Could 100 Kilometer high towers usher in the next space age?
JULY 29, 2011
A private European organization has
a proposal for creating 100-300 kilometer high multipurpose towers. The towers
would be composed of moveable lighter-than-air rings stacked upon each other.
Modules would be added from the bottom up and filled with a light gas. Shuttles
within the shaft could take people and payloads to the top, slowly but
inexpensively. In an interview with Sander Olson, Patrick Vankeirsbilk
describes how the first towers could become operational within a decade, and
could be used both for tourism and for getting payloads inexpensively into
space.
Patrick Vankeirsbilck
Question: How did the concept of the Spaceshaft originate?
The concept only emerged within the past five years or so. I was
approached by a business partner who worked on offshore oil platforms. He was
working on buoyant structures in the ocean, which he transposed into buoyant
structures in the atmosphere. He called this concept SpaceShaft, and we believe
that this concept could provide an inexpensive way to lift structures into
space, using current technology.
Question: And this shaft is a single structure?
Yes, but to reach Space there would be a need of multiple shafts
arranged inside one another and so combined into a telescopic system. The specs
of each shaft would depend upon their intended operational purpose, functional
requirements, the materials that will be used, etc. …. For example; shafts
intended to operate within dense atmospheric regions have requirements that are
different to those that will extend into thin density regions, and these have
also different material requirements that the shafts that are intended to reach
into space. Preliminary calculations which I have done indicate that with
current materials we could reach heights of 100 kilometers. Ultimately we
believe that structures as high as 300 kilometers are achievable.
Question: Would the shaft be made from Kevlar?
We are looking at kevlar or any other aramid-based fiber. We are
examining composite materials made from Mylar. The SpaceShaft won't require any
fundamentally new materials, such as carbon nanotubes. Composites currently
used in aircraft can withstand extreme compression, so we are looking for
partners who can provide the necessary computing resources and expertise to do
the necessary testing. The computer modeling should give us the confidence to
know that the materials can withstand the stresses.
Question: How would the SpaceShaft be constructed?
The basic concept involves using "lighter-than-air building
blocks", which are partially inflated with Helium. The building blocks are
basically converted science balloons that instead of having a payload gondola
they have a skeleton with the equivalent mass. The skeleton is used to provide
the geometry and mechanical functionality we ultimately need (as for the
assembly process or to resist the compressive conditions the structure
undergoes at altitudes where there is no longer buoyancy but pure weight).

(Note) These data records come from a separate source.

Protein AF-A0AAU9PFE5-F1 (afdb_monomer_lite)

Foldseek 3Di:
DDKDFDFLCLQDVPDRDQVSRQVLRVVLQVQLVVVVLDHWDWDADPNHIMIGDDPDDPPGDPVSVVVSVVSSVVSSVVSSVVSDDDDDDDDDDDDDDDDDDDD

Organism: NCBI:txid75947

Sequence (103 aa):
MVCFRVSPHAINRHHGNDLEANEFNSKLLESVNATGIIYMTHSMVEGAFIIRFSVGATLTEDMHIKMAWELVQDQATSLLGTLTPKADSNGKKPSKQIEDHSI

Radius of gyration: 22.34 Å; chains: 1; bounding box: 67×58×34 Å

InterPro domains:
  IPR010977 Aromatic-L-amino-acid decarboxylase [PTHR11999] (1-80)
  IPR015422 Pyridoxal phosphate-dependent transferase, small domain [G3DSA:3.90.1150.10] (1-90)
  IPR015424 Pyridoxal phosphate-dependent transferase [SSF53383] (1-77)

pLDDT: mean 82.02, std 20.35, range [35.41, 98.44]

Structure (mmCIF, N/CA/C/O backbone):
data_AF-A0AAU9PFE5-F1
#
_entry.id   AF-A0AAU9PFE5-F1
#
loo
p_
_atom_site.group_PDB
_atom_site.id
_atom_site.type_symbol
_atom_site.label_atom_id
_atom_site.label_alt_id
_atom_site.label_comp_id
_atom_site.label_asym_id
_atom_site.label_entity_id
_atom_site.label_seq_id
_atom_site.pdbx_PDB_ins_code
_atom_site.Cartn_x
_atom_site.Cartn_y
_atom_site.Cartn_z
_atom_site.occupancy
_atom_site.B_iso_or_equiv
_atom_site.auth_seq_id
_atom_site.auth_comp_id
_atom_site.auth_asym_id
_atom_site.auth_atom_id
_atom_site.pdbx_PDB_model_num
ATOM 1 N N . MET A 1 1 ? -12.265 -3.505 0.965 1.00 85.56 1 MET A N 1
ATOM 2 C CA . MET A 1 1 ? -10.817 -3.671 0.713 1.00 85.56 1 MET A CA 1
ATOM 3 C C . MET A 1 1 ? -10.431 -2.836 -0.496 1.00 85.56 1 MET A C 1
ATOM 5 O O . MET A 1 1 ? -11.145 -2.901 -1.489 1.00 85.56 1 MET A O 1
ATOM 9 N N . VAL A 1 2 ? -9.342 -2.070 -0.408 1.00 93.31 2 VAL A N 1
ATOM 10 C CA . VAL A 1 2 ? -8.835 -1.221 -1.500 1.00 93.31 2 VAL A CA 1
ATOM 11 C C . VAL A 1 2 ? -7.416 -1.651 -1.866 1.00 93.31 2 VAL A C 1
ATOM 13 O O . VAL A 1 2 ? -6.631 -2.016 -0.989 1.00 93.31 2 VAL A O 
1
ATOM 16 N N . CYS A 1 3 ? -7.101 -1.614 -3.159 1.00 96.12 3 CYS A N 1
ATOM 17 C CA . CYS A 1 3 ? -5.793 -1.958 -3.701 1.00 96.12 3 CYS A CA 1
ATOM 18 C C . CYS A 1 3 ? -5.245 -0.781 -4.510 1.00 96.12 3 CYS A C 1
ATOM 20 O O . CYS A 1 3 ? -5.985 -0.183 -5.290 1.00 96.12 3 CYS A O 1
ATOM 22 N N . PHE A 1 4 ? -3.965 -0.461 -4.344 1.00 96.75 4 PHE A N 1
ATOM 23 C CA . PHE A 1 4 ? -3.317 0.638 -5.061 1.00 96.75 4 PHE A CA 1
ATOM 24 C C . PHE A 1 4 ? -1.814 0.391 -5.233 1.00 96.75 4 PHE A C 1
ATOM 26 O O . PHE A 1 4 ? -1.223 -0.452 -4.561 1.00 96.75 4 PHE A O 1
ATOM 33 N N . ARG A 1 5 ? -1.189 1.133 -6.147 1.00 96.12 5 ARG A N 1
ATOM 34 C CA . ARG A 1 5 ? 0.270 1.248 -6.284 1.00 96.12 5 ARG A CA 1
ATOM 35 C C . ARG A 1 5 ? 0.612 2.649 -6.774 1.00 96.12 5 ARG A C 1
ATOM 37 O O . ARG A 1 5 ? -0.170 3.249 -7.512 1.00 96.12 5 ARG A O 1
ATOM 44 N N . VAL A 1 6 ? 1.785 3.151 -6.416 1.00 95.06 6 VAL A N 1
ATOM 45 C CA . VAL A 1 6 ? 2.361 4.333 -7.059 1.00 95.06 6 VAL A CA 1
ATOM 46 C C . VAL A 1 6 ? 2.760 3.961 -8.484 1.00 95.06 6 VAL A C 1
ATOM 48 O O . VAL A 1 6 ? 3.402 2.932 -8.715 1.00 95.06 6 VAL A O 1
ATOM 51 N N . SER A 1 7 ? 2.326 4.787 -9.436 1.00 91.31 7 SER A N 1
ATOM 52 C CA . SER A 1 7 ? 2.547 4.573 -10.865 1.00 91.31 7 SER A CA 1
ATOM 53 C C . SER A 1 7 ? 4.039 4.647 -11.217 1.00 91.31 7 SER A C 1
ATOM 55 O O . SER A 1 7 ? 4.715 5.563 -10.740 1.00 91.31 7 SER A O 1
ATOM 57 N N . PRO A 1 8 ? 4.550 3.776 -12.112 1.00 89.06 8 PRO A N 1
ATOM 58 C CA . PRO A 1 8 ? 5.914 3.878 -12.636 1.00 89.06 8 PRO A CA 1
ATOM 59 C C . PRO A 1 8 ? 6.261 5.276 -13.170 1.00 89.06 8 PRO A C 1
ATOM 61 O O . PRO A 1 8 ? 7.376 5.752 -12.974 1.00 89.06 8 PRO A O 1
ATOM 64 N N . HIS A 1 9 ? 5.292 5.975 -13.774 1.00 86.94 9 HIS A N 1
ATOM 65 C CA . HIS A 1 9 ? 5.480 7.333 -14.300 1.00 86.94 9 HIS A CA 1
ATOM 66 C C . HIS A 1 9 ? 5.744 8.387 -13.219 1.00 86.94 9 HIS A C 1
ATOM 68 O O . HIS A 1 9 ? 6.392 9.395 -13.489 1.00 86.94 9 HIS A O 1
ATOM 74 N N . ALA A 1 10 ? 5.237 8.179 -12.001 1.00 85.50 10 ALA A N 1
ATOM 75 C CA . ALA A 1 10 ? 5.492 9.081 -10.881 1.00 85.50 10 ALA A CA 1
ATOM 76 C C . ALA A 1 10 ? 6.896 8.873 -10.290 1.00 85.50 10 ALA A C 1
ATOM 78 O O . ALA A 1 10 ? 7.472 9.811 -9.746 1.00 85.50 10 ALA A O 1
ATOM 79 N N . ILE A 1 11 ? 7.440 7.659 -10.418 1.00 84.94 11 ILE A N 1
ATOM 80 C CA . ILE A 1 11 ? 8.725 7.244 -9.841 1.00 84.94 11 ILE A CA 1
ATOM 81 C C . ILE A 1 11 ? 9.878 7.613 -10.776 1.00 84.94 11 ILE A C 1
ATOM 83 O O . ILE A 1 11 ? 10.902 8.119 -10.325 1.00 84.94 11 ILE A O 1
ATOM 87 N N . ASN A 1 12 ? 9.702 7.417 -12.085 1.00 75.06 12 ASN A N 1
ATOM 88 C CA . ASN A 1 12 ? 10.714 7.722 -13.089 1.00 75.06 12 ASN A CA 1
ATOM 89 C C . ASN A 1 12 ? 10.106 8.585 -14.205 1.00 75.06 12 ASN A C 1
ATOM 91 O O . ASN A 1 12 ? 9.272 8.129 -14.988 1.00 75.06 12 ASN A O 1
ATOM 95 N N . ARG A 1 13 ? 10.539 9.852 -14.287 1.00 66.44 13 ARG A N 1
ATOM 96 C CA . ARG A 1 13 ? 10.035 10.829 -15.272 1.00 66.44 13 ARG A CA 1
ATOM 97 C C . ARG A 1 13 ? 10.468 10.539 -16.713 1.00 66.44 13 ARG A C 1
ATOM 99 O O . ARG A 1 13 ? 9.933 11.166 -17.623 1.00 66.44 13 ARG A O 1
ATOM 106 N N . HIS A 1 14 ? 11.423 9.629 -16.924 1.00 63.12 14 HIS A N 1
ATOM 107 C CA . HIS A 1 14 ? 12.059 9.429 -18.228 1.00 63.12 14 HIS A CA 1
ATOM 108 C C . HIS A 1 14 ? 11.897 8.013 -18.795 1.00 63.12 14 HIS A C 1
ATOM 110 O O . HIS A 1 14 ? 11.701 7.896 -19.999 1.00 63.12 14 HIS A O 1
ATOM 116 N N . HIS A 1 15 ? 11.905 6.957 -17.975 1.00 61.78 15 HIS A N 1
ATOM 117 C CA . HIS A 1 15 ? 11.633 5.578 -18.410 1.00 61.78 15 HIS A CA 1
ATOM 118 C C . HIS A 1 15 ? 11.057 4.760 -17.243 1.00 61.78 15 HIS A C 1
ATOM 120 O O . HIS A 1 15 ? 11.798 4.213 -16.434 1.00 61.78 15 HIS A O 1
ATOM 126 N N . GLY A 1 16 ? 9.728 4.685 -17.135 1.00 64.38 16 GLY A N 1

Prior to the fabrication and deployment processes we calculate the needed
volume of the vessel as to keep the structure floating at a target altitude in
which buoyancy is cancelled by the weight. The typical altitudes will range
between 30 to 50 km.
Once the diameter of the sectional ring has been decided, we start
building up, from the surface of our planet, letting each building section
levitate enough (and under permanent control,) as to insert new building blocks
right underneath. Once tightly secured to each other; both sets are made to
repeat the described procedure. And so, with each new inserted module, even
more buoyancy is achieved, pushing up the entire structure above and piercing
through the weight barrier. The resulting artifact is not a tower, (because is
not standing on a surface, or has foundations,) but it could be compared to a
floating scaffolding structure. The beauty of this system is that we do not
have to do any construction work at high altitudes; it will all be done at
ground level-upwards, completely removing the imperative need of transporting
building components using flying vehicles or rockets.

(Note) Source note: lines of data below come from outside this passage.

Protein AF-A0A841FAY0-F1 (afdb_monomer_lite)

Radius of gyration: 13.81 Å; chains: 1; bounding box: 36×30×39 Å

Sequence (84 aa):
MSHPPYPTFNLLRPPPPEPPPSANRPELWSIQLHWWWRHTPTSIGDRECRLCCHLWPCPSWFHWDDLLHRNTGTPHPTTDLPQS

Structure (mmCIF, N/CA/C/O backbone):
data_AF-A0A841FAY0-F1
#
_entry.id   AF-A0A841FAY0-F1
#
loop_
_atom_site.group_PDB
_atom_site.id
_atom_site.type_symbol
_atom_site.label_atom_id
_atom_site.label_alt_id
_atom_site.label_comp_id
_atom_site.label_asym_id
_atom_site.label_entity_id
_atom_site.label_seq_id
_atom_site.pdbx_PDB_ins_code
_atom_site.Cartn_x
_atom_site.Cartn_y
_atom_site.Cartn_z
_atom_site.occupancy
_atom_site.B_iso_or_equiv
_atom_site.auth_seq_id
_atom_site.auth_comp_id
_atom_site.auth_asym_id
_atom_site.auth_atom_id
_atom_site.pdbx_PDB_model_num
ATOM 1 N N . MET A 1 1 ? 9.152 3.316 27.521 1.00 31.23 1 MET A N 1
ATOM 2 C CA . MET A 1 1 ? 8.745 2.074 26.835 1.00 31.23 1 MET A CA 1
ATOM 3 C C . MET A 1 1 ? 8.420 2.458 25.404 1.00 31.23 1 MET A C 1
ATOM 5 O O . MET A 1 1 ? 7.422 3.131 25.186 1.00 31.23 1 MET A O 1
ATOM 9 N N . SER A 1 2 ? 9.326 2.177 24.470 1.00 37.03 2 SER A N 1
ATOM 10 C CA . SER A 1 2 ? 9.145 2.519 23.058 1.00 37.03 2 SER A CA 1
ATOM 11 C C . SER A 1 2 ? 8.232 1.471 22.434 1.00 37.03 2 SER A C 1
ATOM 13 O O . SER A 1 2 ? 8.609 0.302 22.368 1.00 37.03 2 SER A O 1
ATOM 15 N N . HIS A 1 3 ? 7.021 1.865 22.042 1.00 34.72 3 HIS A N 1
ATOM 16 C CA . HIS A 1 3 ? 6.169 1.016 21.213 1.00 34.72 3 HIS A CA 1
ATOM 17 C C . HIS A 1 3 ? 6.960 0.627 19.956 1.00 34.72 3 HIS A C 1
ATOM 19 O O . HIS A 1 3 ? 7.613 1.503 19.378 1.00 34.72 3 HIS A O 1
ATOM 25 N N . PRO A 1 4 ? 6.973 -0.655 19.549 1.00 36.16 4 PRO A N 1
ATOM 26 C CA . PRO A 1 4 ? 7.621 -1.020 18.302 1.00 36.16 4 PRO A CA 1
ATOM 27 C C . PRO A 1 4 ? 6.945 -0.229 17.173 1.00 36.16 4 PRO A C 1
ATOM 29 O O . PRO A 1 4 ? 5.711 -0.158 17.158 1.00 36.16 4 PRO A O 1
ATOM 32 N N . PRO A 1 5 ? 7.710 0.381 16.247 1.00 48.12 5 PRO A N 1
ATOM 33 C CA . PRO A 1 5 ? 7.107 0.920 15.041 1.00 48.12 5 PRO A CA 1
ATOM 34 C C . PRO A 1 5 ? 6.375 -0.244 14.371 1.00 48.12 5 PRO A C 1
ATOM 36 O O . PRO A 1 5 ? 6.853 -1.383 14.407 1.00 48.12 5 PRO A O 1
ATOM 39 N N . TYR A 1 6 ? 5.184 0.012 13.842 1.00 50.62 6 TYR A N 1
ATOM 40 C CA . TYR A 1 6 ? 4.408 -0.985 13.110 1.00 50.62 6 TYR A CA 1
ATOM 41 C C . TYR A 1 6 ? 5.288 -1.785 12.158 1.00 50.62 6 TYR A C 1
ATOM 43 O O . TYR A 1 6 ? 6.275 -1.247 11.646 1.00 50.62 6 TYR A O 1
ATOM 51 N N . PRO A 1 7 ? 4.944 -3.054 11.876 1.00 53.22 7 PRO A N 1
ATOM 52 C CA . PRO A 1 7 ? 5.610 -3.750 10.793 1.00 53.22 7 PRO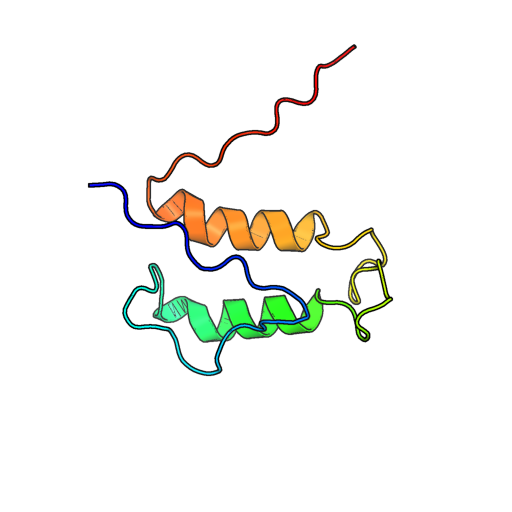 A CA 1
ATOM 53 C C . PRO A 1 7 ? 5.446 -2.902 9.530 1.00 53.22 7 PRO A C 1
ATOM 55 O O . PRO A 1 7 ? 4.333 -2.724 9.044 1.00 53.22 7 PRO A O 1
ATOM 58 N N . THR A 1 8 ? 6.553 -2.355 9.028 1.00 66.00 8 THR A N 1
ATOM 59 C CA . THR A 1 8 ? 6.611 -1.678 7.736 1.00 66.00 8 THR A CA 1
ATOM 60 C C . THR A 1 8 ? 6.166 -2.713 6.710 1.00 66.00 8 THR A C 1
ATOM 62 O O . THR A 1 8 ? 6.872 -3.699 6.464 1.00 66.00 8 THR A O 1
ATOM 65 N N . PHE A 1 9 ? 4.940 -2.571 6.203 1.00 72.88 9 PHE A N 1
ATOM 66 C CA . PHE A 1 9 ? 4.396 -3.504 5.225 1.00 72.88 9 PHE A CA 1
ATOM 67 C C . PHE A 1 9 ? 5.325 -3.547 4.014 1.00 72.88 9 PHE A C 1
ATOM 69 O O . PHE A 1 9 ? 5.938 -2.549 3.631 1.00 72.88 9 PHE A O 1
ATOM 76 N N . ASN A 1 10 ? 5.461 -4.726 3.422 1.00 77.62 10 ASN A N 1
ATOM 77 C CA . ASN A 1 10 ? 6.262 -4.927 2.221 1.00 77.62 10 ASN A CA 1
ATOM 78 C C . ASN A 1 10 ? 5.568 -5.929 1.299 1.00 77.62 10 ASN A C 1
ATOM 80 O O . ASN A 1 10 ? 4.586 -6.560 1.681 1.00 77.62 10 ASN A O 1
ATOM 84 N N . LEU A 1 11 ? 6.079 -6.089 0.081 1.00 80.44 11 LEU A N 1
ATOM 85 C CA . LEU A 1 11 ? 5.498 -6.998 -0.913 1.00 80.44 11 LEU A CA 1
ATOM 86 C C . LEU A 1 11 ? 5.362 -8.449 -0.417 1.00 80.44 11 LEU A C 1
ATOM 88 O O . LEU A 1 11 ? 4.447 -9.151 -0.833 1.00 80.44 11 LEU A O 1
ATOM 92 N N . LEU A 1 12 ? 6.238 -8.895 0.490 1.00 82.25 12 LEU A N 1
ATOM 93 C CA . LEU A 1 12 ? 6.190 -10.237 1.085 1.00 82.25 12 LEU A CA 1
ATOM 94 C C . LEU A 1 12 ? 5.272 -10.311 2.311 1.00 82.25 12 LEU A C 1
ATOM 96 O O . LEU A 1 12 ? 4.884 -11.397 2.738 1.00 82.25 12 LEU A O 1
ATOM 100 N N . ARG A 1 13 ? 4.953 -9.163 2.906 1.00 83.56 13 ARG A N 1
ATOM 101 C CA . ARG A 1 13 ? 4.122 -9.034 4.099 1.00 83.56 13 ARG A CA 1
ATOM 102 C C . ARG A 1 13 ? 3.154 -7.863 3.907 1.00 83.56 13 ARG A C 1
ATOM 104 O O . ARG A 1 13 ? 3.394 -6.786 4.467 1.00 83.56 13 ARG A O 1
ATOM 111 N N . PRO A 1 14 ? 2.100 -8.052 3.089 1.00 85.75 14 PRO A N 1
ATOM 112 C CA . PRO A 1 14 ? 1.082 -7.032 2.904 1.00 85.75 14 PRO A CA 1
ATOM 113 C C . PRO A 1 14 ? 0.343 -6.772 4.226 1.00 85.75 14 PRO A C 1
ATOM 115 O O . PRO A 1 14 ? 0.339 -7.628 5.119 1.00 85.75 14 PRO A O 1
ATOM 118 N N . PRO A 1 15 ? -0.292 -5.601 4.366 1.00 87.50 15 PRO A N 1
ATOM 119 C CA . PRO A 1 15 ? -1.118 -5.311 5.524 1.00 87.50 15 PRO A CA 1
ATOM 120 C C . PRO A 1 15 ? -2.318 -6.273 5.601 1.00 87.50 15 PRO A C 1
ATOM 122 O O . PRO A 1 15 ? -2.910 -6.599 4.566 1.00 87.50 15 PRO A O 1
ATOM 125 N N . PRO A 1 16 ? -2.687 -6.748 6.807 1.00 89.75 16 PRO A N 1
ATOM 126 C CA . PRO A 1 16 ? -3.843 -7.623 6.983 1.00 89.75 16 PRO A CA 1
ATOM 127 C C . PRO A 1 16 ? -5.174 -6.901 6.690 1.00 89.75 16 PRO A C 1
ATOM 129 O O . PRO A 1 16 ? -5.250 -5.682 6.836 1.00 89.75 16 PRO A O 1
ATOM 132 N N . PRO A 1 17 ? -6.254 -7.626 6.331 1.00 89.12 17 PRO A N 1
ATOM 133 C CA . PRO A 1 17 ? -7.557 -7.025 6.013 1.00 89.12 17 PRO A CA 1
ATOM 134 C C . PRO A 1 17 ? -8.189 -6.223 7.159 1.00 89.12 17 PRO A C 1
ATOM 136 O O . PRO A 1 17 ? -8.923 -5.269 6.918 1.00 89.12 17 PRO A O 1
ATOM 139 N N . GLU A 1 18 ? -7.889 -6.594 8.401 1.00 90.12 18 GLU A N 1
ATOM 140 C CA . GLU A 1 18 ? -8.391 -5.942 9.610 1.00 90.12 18 GLU A CA 1
ATOM 141 C C . GLU A 1 18 ? -7.253 -5.245 10.364 1.00 90.12 18 GLU A C 1
ATOM 143 O O . GLU A 1 18 ? -6.105 -5.706 10.297 1.00 90.12 18 GLU A O 1
ATOM 148 N N . PRO A 1 19 ? -7.541 -4.143 11.082 1.00 88.75 19 PRO A N 1
ATOM 149 C CA . PRO A 1 19 ? -6.522 -3.450 11.850 1.00 88.75 19 PRO A CA 1
ATOM 150 C C . PRO A 1 19 ? -5.974 -4.358 12.956 1.00 88.75 19 PRO A C 1
ATOM 152 O O . PRO A 1 19 ? -6.756 -4.928 13.722 1.00 88.75 19 PRO A O 1
ATOM 155 N N . PRO A 1 20 ? -4.642 -4.481 13.101 1.00 85.06 20 PRO A N 1
ATOM 156 C CA . PRO A 1 20 ? -4.073 -5.174 14.245 1.0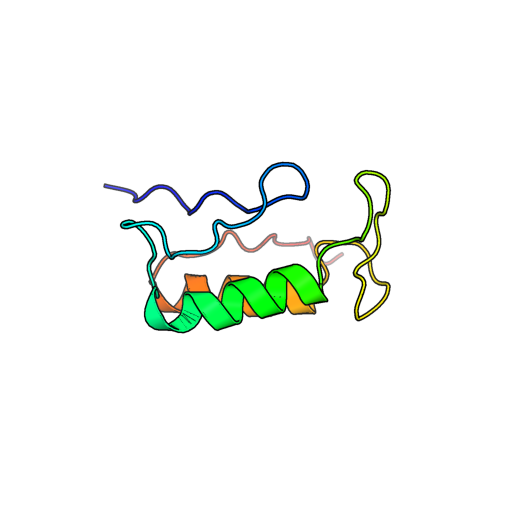0 85.06 20 PRO A CA 1
ATOM 157 C C . PRO A 1 20 ? -4.448 -4.436 15.543 1.00 85.06 20 PRO A C 1
ATOM 159 O O . PRO A 1 20 ? -4.581 -3.212 15.524 1.00 85.06 20 PRO A O 1
ATOM 162 N N . PRO A 1 21 ? -4.534 -5.125 16.698 1.00 81.19 21 PRO A N 1
ATOM 163 C CA . PRO A 1 21 ? -4.868 -4.490 17.980 1.00 81.19 21 PRO A CA 1
ATOM 164 C C . PRO A 1 21 ? -3.909 -3.369 18.381 1.00 81.19 21 PRO A C 1
ATOM 166 O O . PRO A 1 21 ? -4.263 -2.480 19.147 1.00 81.19 21 PRO A O 1
ATOM 169 N N . SER A 1 22 ? -2.680 -3.421 17.871 1.00 79.69 22 SER A N 1
ATOM 170 C CA . SER A 1 22 ? -1.683 -2.392 18.097 1.00 79.69 22 SER A CA 1
ATOM 171 C C . SER A 1 22 ? -1.872 -1.164 17.216 1.00 79.69 22 SER A C 1
ATOM 173 O O . SER A 1 22 ? -1.143 -0.219 17.456 1.00 79.69 22 SER A O 1
ATOM 175 N N . ALA A 1 23 ? -2.754 -1.149 16.205 1.00 79.56 23 ALA A N 1
ATOM 176 C CA . ALA A 1 23 ? -2.912 -0.052 15.240 1.00 79.56 23 ALA A CA 1
ATOM 177 C C . ALA A 1 23 ? -3.198 1.295 15.918 1.00 79.56 23 ALA A C 1
ATOM 179 O O . ALA A 1 23 ? -4.093 1.406 16.747 1.00 79.56 23 ALA A O 1
ATOM 180 N N . ASN A 1 24 ? -2.467 2.334 15.515 1.00 77.81 24 ASN A N 1
ATOM 181 C CA . ASN A 1 24 ? -2.564 3.667 16.115 1.00 77.81 24 ASN A CA 1
ATOM 182 C C . ASN A 1 24 ? -3.845 4.392 15.689 1.00 77.81 24 ASN A C 1
ATOM 184 O O . ASN A 1 24 ? -4.381 5.212 16.428 1.00 77.81 24 ASN A O 1
ATOM 188 N N . ARG A 1 25 ? -4.294 4.117 14.462 1.00 82.44 25 ARG A N 1
ATOM 189 C CA . ARG A 1 25 ? -5.463 4.721 13.816 1.00 82.44 25 ARG A CA 1
ATOM 190 C C . ARG A 1 25 ? -6.292 3.628 13.136 1.00 82.44 25 ARG A C 1
ATOM 192 O O . ARG A 1 25 ? -6.323 3.576 11.903 1.00 82.44 25 ARG A O 1
ATOM 199 N N . PRO A 1 26 ? -6.898 2.695 13.900 1.00 87.31 26 PRO A N 1
ATOM 200 C CA . PRO A 1 26 ? -7.680 1.599 13.327 1.00 87.31 26 PRO A CA 1
ATOM 201 C C . PRO A 1 26 ? -8.842 2.107 12.459 1.00 87.31 26 PRO A C 1
ATOM 203 O O . PRO A 1 26 ? -9.204 1.460 11.481 1.00 87.31 26 PRO A O 1
ATOM 206 N N . GLU A 1 27 ? -9.373 3.298 12.747 1.00 89.31 27 GLU A N 1
ATOM 207 C CA . GLU A 1 27 ? -10.414 3.967 11.965 1.00 89.31 27 GLU A CA 1
ATOM 208 C C . GLU A 1 27 ? -9.975 4.343 10.539 1.00 89.31 27 GLU A C 1
ATOM 210 O O . GLU A 1 27 ? -10.810 4.429 9.641 1.00 89.31 27 GLU A O 1
ATOM 215 N N . LEU A 1 28 ? -8.670 4.524 10.304 1.00 89.81 28 LEU A N 1
ATOM 216 C CA . LEU A 1 28 ? -8.100 4.826 8.985 1.00 89.81 28 LEU A CA 1
ATOM 217 C C . LEU A 1 28 ? -7.578 3.573 8.267 1.00 89.81 28 LEU A C 1
ATOM 219 O O . LEU A 1 28 ? -7.024 3.681 7.174 1.00 89.81 28 LEU A O 1
ATOM 223 N N . TRP A 1 29 ? -7.747 2.382 8.849 1.00 90.38 29 TRP A N 1
ATOM 224 C CA . TRP A 1 29 ? -7.146 1.153 8.330 1.00 90.38 29 TRP A CA 1
ATOM 225 C C . TRP A 1 29 ? -7.613 0.798 6.920 1.00 90.38 29 TRP A C 1
ATOM 227 O O . TRP A 1 29 ? -6.804 0.465 6.060 1.00 90.38 29 TRP A O 1
ATOM 237 N N . SER A 1 30 ? -8.909 0.941 6.642 1.00 92.06 30 SER A N 1
ATOM 238 C CA . SER A 1 30 ? -9.457 0.714 5.299 1.00 92.06 30 SER A CA 1
ATOM 239 C C . SER A 1 30 ? -8.828 1.646 4.256 1.00 92.06 30 SER A C 1
ATOM 241 O O . SER A 1 30 ? -8.553 1.227 3.129 1.00 92.06 30 SER A O 1
ATOM 243 N N . ILE A 1 31 ? -8.531 2.888 4.645 1.00 91.81 31 ILE A N 1
ATOM 244 C CA . ILE A 1 31 ? -7.860 3.874 3.797 1.00 91.81 31 ILE A CA 1
ATOM 245 C C . ILE A 1 31 ? -6.385 3.490 3.614 1.00 91.81 31 ILE A C 1
ATOM 247 O O . ILE A 1 31 ? -5.910 3.500 2.481 1.00 91.81 31 ILE A O 1
ATOM 251 N N . GLN A 1 32 ? -5.692 3.067 4.681 1.00 89.69 32 GLN A N 1
ATOM 252 C CA . GLN A 1 32 ? -4.320 2.541 4.621 1.00 89.69 32 GLN A CA 1
ATOM 253 C C . GLN A 1 32 ? -4.214 1.353 3.658 1.00 89.69 32 GLN A C 1
ATOM 255 O O . GLN A 1 32 ? -3.320 1.327 2.816 1.00 89.69 32 GLN A O 1
ATOM 260 N N . LEU A 1 33 ? -5.151 0.401 3.724 1.00 91.94 33 LEU A N 1
ATOM 261 C CA . LEU A 1 33 ? -5.210 -0.729 2.797 1.00 91.94 33 LEU A CA 1
ATOM 262 C C . LEU A 1 33 ? -5.408 -0.268 1.356 1.00 91.94 33 LEU A C 1
ATOM 264 O O . LEU A 1 33 ? -4.684 -0.707 0.464 1.00 91.94 33 LEU A O 1
ATOM 268 N N . HIS A 1 34 ? -6.365 0.628 1.112 1.00 92.81 34 HIS A N 1
ATOM 269 C CA . HIS A 1 34 ? -6.610 1.144 -0.232 1.00 92.81 34 HIS A CA 1
ATOM 270 C C . HIS A 1 34 ? -5.369 1.840 -0.809 1.00 92.81 34 HIS A C 1
ATOM 272 O O . HIS A 1 34 ? -4.975 1.576 -1.947 1.00 92.81 34 HIS A O 1
ATOM 278 N N . TRP A 1 35 ? -4.722 2.690 -0.010 1.00 91.81 35 TRP A N 1
ATOM 279 C CA . TRP A 1 35 ? -3.484 3.371 -0.379 1.00 91.81 35 TRP A CA 1
ATOM 280 C C . TRP A 1 35 ? -2.339 2.397 -0.638 1.00 91.81 35 TRP A C 1
ATOM 282 O O . TRP A 1 35 ? -1.649 2.528 -1.651 1.00 91.81 35 TRP A O 1
ATOM 292 N N . TRP A 1 36 ? -2.185 1.382 0.213 1.00 90.62 36 TRP A N 1
ATOM 293 C CA . TRP A 1 36 ? -1.207 0.319 0.018 1.00 90.62 36 TRP A CA 1
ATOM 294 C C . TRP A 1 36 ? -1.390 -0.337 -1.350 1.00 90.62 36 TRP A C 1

Once a stack of these sectional rings have an altitude that equals that
of our original calculation for altitude, we know that the vessel at the top no
longer has the desired buoyancy. But because there is an accumulation of
buoyancy from underneath, the vessel will be jacked-up to a higher level and so
this effect is repeated for a known number of times, up to a chosen targeted
altitude, such that of the Karman line which is the official borderline that
delimits the aerodynamic atmosphere from space.
Question: Wouldn't helium be too costly to float this structure?
Using Helium exclusively is clearly not feasible; besides its cost, we
would need to consume up to 35% of the world's annual Helium extraction just to
deploy a one time SpaceShaft. Hydrogen gas is not an option, due to
flammability issues. And there is even another problem; some gas will leak out,
although we don't expect this to be a major problem if neglected. To resolve
these issues we are developing a mechanism by which the need of Helium can be
reduced by up to 50% of the total need and keeps the gas from escaping out to
the atmosphere due to desorption through permeation, (a process in which the
small molecular size of the He. atom finds a way out of the pressure vessel
through the porosity of the containing membrane).
Question: How well will the system handle the failure of an individual module?
The system will be designed to tolerate the failure of individual and
multiple modules.
…
Moreover, the SpaceShaft has the added benefit of being mainly buoyant
at low altitudes, (this is due to the inherent buoyancy of the HyperCubes,) and
so making it more unlikely to collapse. Which is a behavior opposite to that of
a compression structure, (that would first bend followed by collapse,) when a
significant number of modular failures are achieved. Furthermore, we also
envision the implementation of secondary systems to perform the necessary
maintenance on damaged modules, so that the entire system should be quite safe
to operate.
Question: How would you send people up the shaft?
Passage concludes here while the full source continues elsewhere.